The soundness of that position was amply sustained by the evidence developed upon the hearing of the issues, including the demeanor of the petitioner and talks with the child in chambers. It is therefore very regrettable that despite the intelligent co-operativeness of petitioner’s counsel she could not be persuaded by him or the court to accept a six months’ trial of the Edenwald School for Boys’ program of limitations on visits as an indispensable feature of the child’s continued treatment at Edenwald School. The mother’s rigid, uninformed and aggressively hostile attitude and the upsetting effect, upon.the child, of the release application combine to constrain the reluctant conclusion that Jewish Child Care Association of New York, Inc., ought to be relieved at this time of further responsibilitv for this essentially neglected child and that he be allowed to remain at home under this court’s supervision, although the outlook is distressingly doubtful.

No useful purpose would be served by reciting the details of the case record data available already at the time of the commitment or of the evidence at the recent release application hearing or of subsequent developments (such as the child’s having twice run away to his home). Suffice it to state that there is justification for the intimation of the Jewish Child Care Association of New York, Inc., that it now contemplates filing a superseding cross petition for transfer (above-described reserved control B), in order to be freed of a responsibility- which it was originally disinclined to assume and which, after initial progress while the parents co-operated, it regards as a hopeless undertaking at the present stage.

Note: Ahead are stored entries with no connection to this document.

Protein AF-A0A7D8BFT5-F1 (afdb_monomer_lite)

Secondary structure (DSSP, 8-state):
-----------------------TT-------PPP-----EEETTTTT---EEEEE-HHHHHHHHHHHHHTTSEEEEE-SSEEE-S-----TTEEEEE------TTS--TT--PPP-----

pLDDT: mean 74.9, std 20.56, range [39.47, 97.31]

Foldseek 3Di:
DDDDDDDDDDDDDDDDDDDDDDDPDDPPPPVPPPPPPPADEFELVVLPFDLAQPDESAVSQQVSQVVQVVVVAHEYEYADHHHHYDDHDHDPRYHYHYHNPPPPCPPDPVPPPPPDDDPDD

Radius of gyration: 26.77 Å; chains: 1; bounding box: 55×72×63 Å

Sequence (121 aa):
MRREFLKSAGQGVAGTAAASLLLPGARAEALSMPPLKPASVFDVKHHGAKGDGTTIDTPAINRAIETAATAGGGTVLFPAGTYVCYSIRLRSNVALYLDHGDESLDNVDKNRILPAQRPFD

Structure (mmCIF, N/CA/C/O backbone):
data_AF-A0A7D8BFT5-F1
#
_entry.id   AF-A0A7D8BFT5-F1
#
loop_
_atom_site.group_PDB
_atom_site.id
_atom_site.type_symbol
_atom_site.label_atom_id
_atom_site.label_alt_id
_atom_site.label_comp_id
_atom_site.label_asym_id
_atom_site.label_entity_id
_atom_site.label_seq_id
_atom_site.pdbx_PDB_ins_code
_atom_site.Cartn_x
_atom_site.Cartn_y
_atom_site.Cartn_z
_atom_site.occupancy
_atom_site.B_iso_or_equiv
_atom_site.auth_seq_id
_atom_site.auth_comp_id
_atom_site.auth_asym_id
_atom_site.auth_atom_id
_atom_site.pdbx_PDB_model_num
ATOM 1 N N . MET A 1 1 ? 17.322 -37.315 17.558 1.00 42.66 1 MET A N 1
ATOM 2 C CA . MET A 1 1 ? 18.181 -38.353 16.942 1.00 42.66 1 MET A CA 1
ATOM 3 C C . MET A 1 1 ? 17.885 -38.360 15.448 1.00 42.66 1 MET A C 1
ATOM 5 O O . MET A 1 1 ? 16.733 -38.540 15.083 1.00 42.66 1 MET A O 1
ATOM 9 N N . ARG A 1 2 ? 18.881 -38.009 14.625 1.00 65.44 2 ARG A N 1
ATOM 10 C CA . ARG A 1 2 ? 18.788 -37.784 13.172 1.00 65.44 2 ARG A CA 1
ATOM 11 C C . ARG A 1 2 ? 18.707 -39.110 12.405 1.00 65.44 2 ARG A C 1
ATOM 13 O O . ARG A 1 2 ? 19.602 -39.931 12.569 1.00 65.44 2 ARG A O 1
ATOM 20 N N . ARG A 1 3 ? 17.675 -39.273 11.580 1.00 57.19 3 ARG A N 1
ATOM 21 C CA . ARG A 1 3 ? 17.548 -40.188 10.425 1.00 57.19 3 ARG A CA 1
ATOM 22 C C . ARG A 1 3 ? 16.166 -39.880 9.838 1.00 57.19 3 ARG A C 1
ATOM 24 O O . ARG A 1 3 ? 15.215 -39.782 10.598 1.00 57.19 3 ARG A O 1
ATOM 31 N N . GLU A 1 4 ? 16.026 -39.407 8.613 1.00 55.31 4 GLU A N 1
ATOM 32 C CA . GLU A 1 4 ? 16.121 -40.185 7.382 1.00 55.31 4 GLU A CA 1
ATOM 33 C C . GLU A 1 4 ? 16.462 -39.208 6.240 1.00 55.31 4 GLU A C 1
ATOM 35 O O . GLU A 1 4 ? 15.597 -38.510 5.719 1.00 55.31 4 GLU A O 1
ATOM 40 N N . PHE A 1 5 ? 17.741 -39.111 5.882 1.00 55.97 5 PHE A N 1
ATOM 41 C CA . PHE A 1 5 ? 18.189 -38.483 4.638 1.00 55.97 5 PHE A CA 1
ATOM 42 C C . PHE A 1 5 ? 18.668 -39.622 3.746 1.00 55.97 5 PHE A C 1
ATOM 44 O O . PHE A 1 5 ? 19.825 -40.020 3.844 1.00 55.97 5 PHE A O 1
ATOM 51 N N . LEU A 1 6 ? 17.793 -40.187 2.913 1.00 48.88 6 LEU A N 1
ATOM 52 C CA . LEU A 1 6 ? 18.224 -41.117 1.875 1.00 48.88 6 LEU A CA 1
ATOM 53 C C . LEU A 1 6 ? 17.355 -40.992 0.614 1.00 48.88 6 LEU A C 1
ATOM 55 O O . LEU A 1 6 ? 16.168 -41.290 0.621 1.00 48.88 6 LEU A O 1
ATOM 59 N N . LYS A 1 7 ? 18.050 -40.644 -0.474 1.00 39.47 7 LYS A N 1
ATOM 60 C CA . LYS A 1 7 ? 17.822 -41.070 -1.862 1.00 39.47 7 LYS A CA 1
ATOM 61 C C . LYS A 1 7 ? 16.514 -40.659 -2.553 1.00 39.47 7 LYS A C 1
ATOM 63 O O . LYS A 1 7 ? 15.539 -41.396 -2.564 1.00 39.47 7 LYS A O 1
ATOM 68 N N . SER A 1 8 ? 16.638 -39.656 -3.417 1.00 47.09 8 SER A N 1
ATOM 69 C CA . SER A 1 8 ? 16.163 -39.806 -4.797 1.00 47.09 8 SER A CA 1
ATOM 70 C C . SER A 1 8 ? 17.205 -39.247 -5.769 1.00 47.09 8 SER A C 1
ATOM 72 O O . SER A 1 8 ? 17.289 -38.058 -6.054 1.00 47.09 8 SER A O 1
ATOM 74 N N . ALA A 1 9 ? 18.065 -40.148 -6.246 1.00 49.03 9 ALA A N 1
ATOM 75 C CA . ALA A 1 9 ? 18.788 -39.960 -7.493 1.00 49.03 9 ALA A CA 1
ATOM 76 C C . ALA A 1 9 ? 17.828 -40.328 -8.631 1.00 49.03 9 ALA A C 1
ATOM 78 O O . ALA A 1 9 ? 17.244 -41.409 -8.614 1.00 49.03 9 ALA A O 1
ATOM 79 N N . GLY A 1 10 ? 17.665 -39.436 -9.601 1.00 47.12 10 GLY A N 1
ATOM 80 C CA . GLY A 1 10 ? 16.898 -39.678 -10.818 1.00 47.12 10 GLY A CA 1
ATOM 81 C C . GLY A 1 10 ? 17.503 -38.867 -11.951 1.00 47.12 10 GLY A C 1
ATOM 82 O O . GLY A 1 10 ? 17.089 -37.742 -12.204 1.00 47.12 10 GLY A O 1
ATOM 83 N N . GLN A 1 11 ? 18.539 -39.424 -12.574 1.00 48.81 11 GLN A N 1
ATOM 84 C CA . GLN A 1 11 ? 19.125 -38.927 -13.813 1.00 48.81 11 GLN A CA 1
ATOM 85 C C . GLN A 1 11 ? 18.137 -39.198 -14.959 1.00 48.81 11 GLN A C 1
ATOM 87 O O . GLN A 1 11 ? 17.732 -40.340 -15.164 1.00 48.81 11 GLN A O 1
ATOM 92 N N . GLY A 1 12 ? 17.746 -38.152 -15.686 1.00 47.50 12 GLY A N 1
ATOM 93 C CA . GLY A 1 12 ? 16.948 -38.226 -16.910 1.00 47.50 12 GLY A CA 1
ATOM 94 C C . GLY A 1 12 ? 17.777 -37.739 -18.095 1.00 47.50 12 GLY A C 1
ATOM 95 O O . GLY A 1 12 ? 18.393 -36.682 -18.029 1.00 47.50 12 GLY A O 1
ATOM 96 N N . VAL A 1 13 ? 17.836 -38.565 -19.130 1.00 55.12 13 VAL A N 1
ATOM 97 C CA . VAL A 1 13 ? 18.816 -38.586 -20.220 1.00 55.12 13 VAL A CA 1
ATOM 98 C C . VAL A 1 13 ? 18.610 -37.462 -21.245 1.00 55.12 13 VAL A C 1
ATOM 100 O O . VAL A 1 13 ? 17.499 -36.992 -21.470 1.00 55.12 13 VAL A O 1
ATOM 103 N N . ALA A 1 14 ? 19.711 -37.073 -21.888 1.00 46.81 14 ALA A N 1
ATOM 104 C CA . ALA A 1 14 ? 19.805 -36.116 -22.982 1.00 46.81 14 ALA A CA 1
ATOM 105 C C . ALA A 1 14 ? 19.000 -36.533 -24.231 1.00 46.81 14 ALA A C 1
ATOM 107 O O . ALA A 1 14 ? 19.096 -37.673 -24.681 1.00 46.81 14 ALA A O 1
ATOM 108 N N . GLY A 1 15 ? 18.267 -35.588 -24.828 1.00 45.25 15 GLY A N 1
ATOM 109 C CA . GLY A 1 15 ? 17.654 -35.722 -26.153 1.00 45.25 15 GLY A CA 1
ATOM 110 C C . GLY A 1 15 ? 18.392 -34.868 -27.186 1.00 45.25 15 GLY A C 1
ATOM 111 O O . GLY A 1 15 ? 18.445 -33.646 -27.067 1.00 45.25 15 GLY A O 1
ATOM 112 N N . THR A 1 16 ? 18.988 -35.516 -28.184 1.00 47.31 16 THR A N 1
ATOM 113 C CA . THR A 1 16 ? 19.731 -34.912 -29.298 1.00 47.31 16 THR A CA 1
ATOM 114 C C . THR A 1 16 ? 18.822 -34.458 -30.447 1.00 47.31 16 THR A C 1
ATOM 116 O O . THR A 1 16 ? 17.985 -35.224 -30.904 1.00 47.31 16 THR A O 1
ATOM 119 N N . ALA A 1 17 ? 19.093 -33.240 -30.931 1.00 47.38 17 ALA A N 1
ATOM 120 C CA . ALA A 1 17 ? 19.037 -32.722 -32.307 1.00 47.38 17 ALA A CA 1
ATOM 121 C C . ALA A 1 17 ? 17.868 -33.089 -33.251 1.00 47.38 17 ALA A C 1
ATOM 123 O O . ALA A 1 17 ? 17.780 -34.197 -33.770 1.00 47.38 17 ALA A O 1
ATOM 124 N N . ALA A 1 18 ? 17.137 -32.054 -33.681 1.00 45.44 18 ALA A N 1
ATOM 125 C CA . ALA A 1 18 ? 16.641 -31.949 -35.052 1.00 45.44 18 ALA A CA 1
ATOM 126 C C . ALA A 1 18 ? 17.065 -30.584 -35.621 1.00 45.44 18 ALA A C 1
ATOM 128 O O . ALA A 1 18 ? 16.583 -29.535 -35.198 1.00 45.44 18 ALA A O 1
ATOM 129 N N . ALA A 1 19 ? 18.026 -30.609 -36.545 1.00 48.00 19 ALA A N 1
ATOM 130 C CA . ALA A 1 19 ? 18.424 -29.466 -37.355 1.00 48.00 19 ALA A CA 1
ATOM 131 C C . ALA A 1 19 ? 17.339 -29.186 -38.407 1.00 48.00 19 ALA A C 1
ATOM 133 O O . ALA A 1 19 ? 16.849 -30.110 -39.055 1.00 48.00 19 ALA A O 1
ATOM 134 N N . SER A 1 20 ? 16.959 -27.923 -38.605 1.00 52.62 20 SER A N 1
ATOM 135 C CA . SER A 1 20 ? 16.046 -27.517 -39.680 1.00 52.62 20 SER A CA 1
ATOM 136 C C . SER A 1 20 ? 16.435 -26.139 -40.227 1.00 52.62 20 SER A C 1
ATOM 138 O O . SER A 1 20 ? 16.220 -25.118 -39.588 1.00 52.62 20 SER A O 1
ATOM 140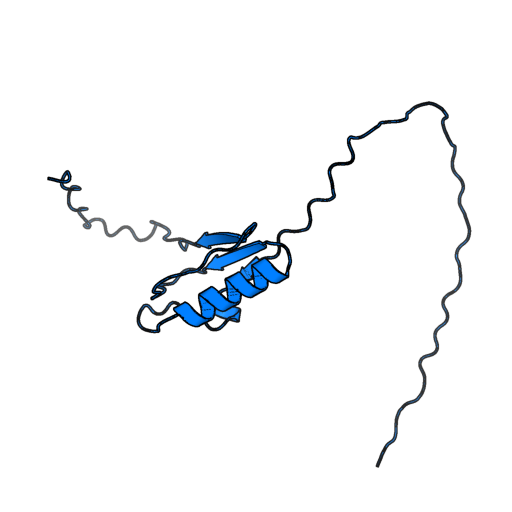 N N . LEU A 1 21 ? 17.068 -26.184 -41.405 1.00 47.66 21 LEU A N 1
ATOM 141 C CA . LEU A 1 21 ? 17.113 -25.210 -42.505 1.00 47.66 21 LEU A CA 1
ATOM 142 C C . LEU A 1 21 ? 17.312 -23.710 -42.169 1.00 47.66 21 LEU A C 1
ATOM 144 O O . LEU A 1 21 ? 16.357 -22.964 -41.970 1.00 47.66 21 LEU A O 1
ATOM 148 N N . LEU A 1 22 ? 18.567 -23.237 -42.231 1.00 48.62 22 LEU A N 1
ATOM 149 C CA . LEU A 1 22 ? 18.880 -21.804 -42.311 1.00 48.62 22 LEU A CA 1
ATOM 150 C C . LEU A 1 22 ? 18.561 -21.269 -43.716 1.00 48.62 22 LEU A C 1
ATOM 152 O O . LEU A 1 22 ? 19.216 -21.639 -44.688 1.00 48.62 22 LEU A O 1
ATOM 156 N N . LEU A 1 23 ? 17.611 -20.341 -43.805 1.00 61.28 23 LEU A N 1
ATOM 157 C CA . LEU A 1 23 ? 17.495 -19.398 -44.917 1.00 61.28 23 LEU A CA 1
ATOM 158 C C . LEU A 1 23 ? 18.494 -18.247 -44.674 1.00 61.28 23 LEU A C 1
ATOM 160 O O . LEU A 1 23 ? 18.302 -17.485 -43.722 1.00 61.28 23 LEU A O 1
ATOM 164 N N . PRO A 1 24 ? 19.554 -18.064 -45.481 1.00 51.31 24 PRO A N 1
ATOM 165 C CA . PRO A 1 24 ? 20.352 -16.846 -45.414 1.00 51.31 24 PRO A CA 1
ATOM 166 C C . PRO A 1 24 ? 19.565 -15.703 -46.071 1.00 51.31 24 PRO A C 1
ATOM 168 O O . PRO A 1 24 ? 19.457 -15.658 -47.292 1.00 51.31 24 PRO A O 1
ATOM 171 N N . GLY A 1 25 ? 18.999 -14.774 -45.289 1.00 59.34 25 GLY A N 1
ATOM 172 C CA . GLY A 1 25 ? 18.490 -13.530 -45.891 1.00 59.34 25 GLY A CA 1
ATOM 173 C C . GLY A 1 25 ? 17.500 -12.668 -45.114 1.00 59.34 25 GLY A C 1
ATOM 174 O O . GLY A 1 25 ? 17.354 -11.503 -45.461 1.00 59.34 25 GLY A O 1
ATOM 175 N N . ALA A 1 26 ? 16.851 -13.156 -44.057 1.00 49.81 26 ALA A N 1
ATOM 176 C CA . ALA A 1 26 ? 15.919 -12.336 -43.278 1.00 49.81 26 ALA A CA 1
ATOM 177 C C . ALA A 1 26 ? 16.510 -11.998 -41.905 1.00 49.81 26 ALA A C 1
ATOM 179 O O . ALA A 1 26 ? 16.165 -12.610 -40.896 1.00 49.81 26 ALA A O 1
ATOM 180 N N . ARG A 1 27 ? 17.401 -10.999 -41.842 1.00 48.72 27 ARG A N 1
ATOM 181 C CA . ARG A 1 27 ? 17.635 -10.293 -40.576 1.00 48.72 27 ARG A CA 1
ATOM 182 C C . ARG A 1 27 ? 16.457 -9.349 -40.379 1.00 48.72 27 ARG A C 1
ATOM 184 O O . ARG A 1 27 ? 16.527 -8.178 -40.730 1.00 48.72 27 ARG A O 1
ATOM 191 N N . ALA A 1 28 ? 15.355 -9.879 -39.857 1.00 51.94 28 ALA A N 1
ATOM 192 C CA . ALA A 1 28 ? 14.408 -9.036 -39.157 1.00 51.94 28 ALA A CA 1
ATOM 193 C C . ALA A 1 28 ? 15.168 -8.486 -37.946 1.00 51.94 28 ALA A C 1
ATOM 195 O O . ALA A 1 28 ? 15.267 -9.146 -36.913 1.00 51.94 28 ALA A O 1
ATOM 196 N N . GLU A 1 29 ? 15.767 -7.305 -38.088 1.00 50.56 29 GLU A N 1
ATOM 197 C CA . GLU A 1 29 ? 16.146 -6.496 -36.935 1.00 50.56 29 GLU A CA 1
ATOM 198 C C . GLU A 1 29 ? 14.838 -5.992 -36.333 1.00 50.56 29 GLU A C 1
ATOM 200 O O . GLU A 1 29 ? 14.434 -4.842 -36.487 1.00 50.56 29 GLU A O 1
ATOM 205 N N . ALA A 1 30 ? 14.114 -6.916 -35.697 1.00 54.34 30 ALA A N 1
ATOM 206 C CA . ALA A 1 30 ? 13.157 -6.553 -34.686 1.00 54.34 30 ALA A CA 1
ATOM 207 C C . ALA A 1 30 ? 13.959 -5.694 -33.715 1.00 54.34 30 ALA A C 1
ATOM 209 O O . ALA A 1 30 ? 14.902 -6.187 -33.093 1.00 54.34 30 ALA A O 1
ATOM 210 N N . LEU A 1 31 ? 13.647 -4.397 -33.668 1.00 53.31 31 LEU A N 1
ATOM 211 C CA . LEU A 1 31 ? 14.100 -3.519 -32.604 1.00 53.31 31 LEU A CA 1
ATOM 212 C C . LEU A 1 31 ? 13.856 -4.305 -31.323 1.00 53.31 31 LEU A C 1
ATOM 214 O O . LEU A 1 31 ? 12.707 -4.607 -31.001 1.00 53.31 31 LEU A O 1
ATOM 218 N N . SER A 1 32 ? 14.944 -4.756 -30.697 1.00 59.25 32 SER A N 1
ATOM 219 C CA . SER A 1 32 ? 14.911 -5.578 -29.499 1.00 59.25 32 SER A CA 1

*1059Under all the circumstances the practical course now is simply to grant the pending release application and restore the court’s direct jurisdiction by placing the child on probation (pursuant to N. Y. City Dom. Eel. Ct. Act, § 86, subd. 1; § 83, subd. [li], second paragraph), one of the conditions of which, hereby imposed, is an examination of the child and its parents by Dr. Helen Montague, Director of the Court’s Bureau of Clinical Services, 135 East 22d Street, New York City, at a date to be arranged, and thereafter treatment in that clinic if Dr. Montague so advise.

Such disposition is made with deep misgivings, in default of any other alternative; it can only be wishfully hoped that this grievously deprived child will not soon resume in his home, the school and the community the same maladjustment as before his removal to a controlled environment upwards of three years ago.

Perhaps, when and if the mother fail in the plans for the child which she asks opportunity to try out, she may again request, and be willing to accept unconditionally, the help of Jewish Child Care Association of New York, Inc.

Meanwhile, that agency cannot fairly be expected to continue its long efforts to rehabilitate “ Joseph ” under the handicap of the parents’ hostile interference and perhaps inadequate social service personnel for the many difficult problems at Edenwald School for Boys.

For the foregoing reasons it is ordered that the petition be granted and that the child (who is now being harbored in his home after absconding from Edenwald School) be deemed delivered to the parents, subject to probation-supervision by the court according to the rules and practice of this court and the above-stated directions for examination and clinic treatment.

Notice shall be given to the parties pursuant to the subjoined direction.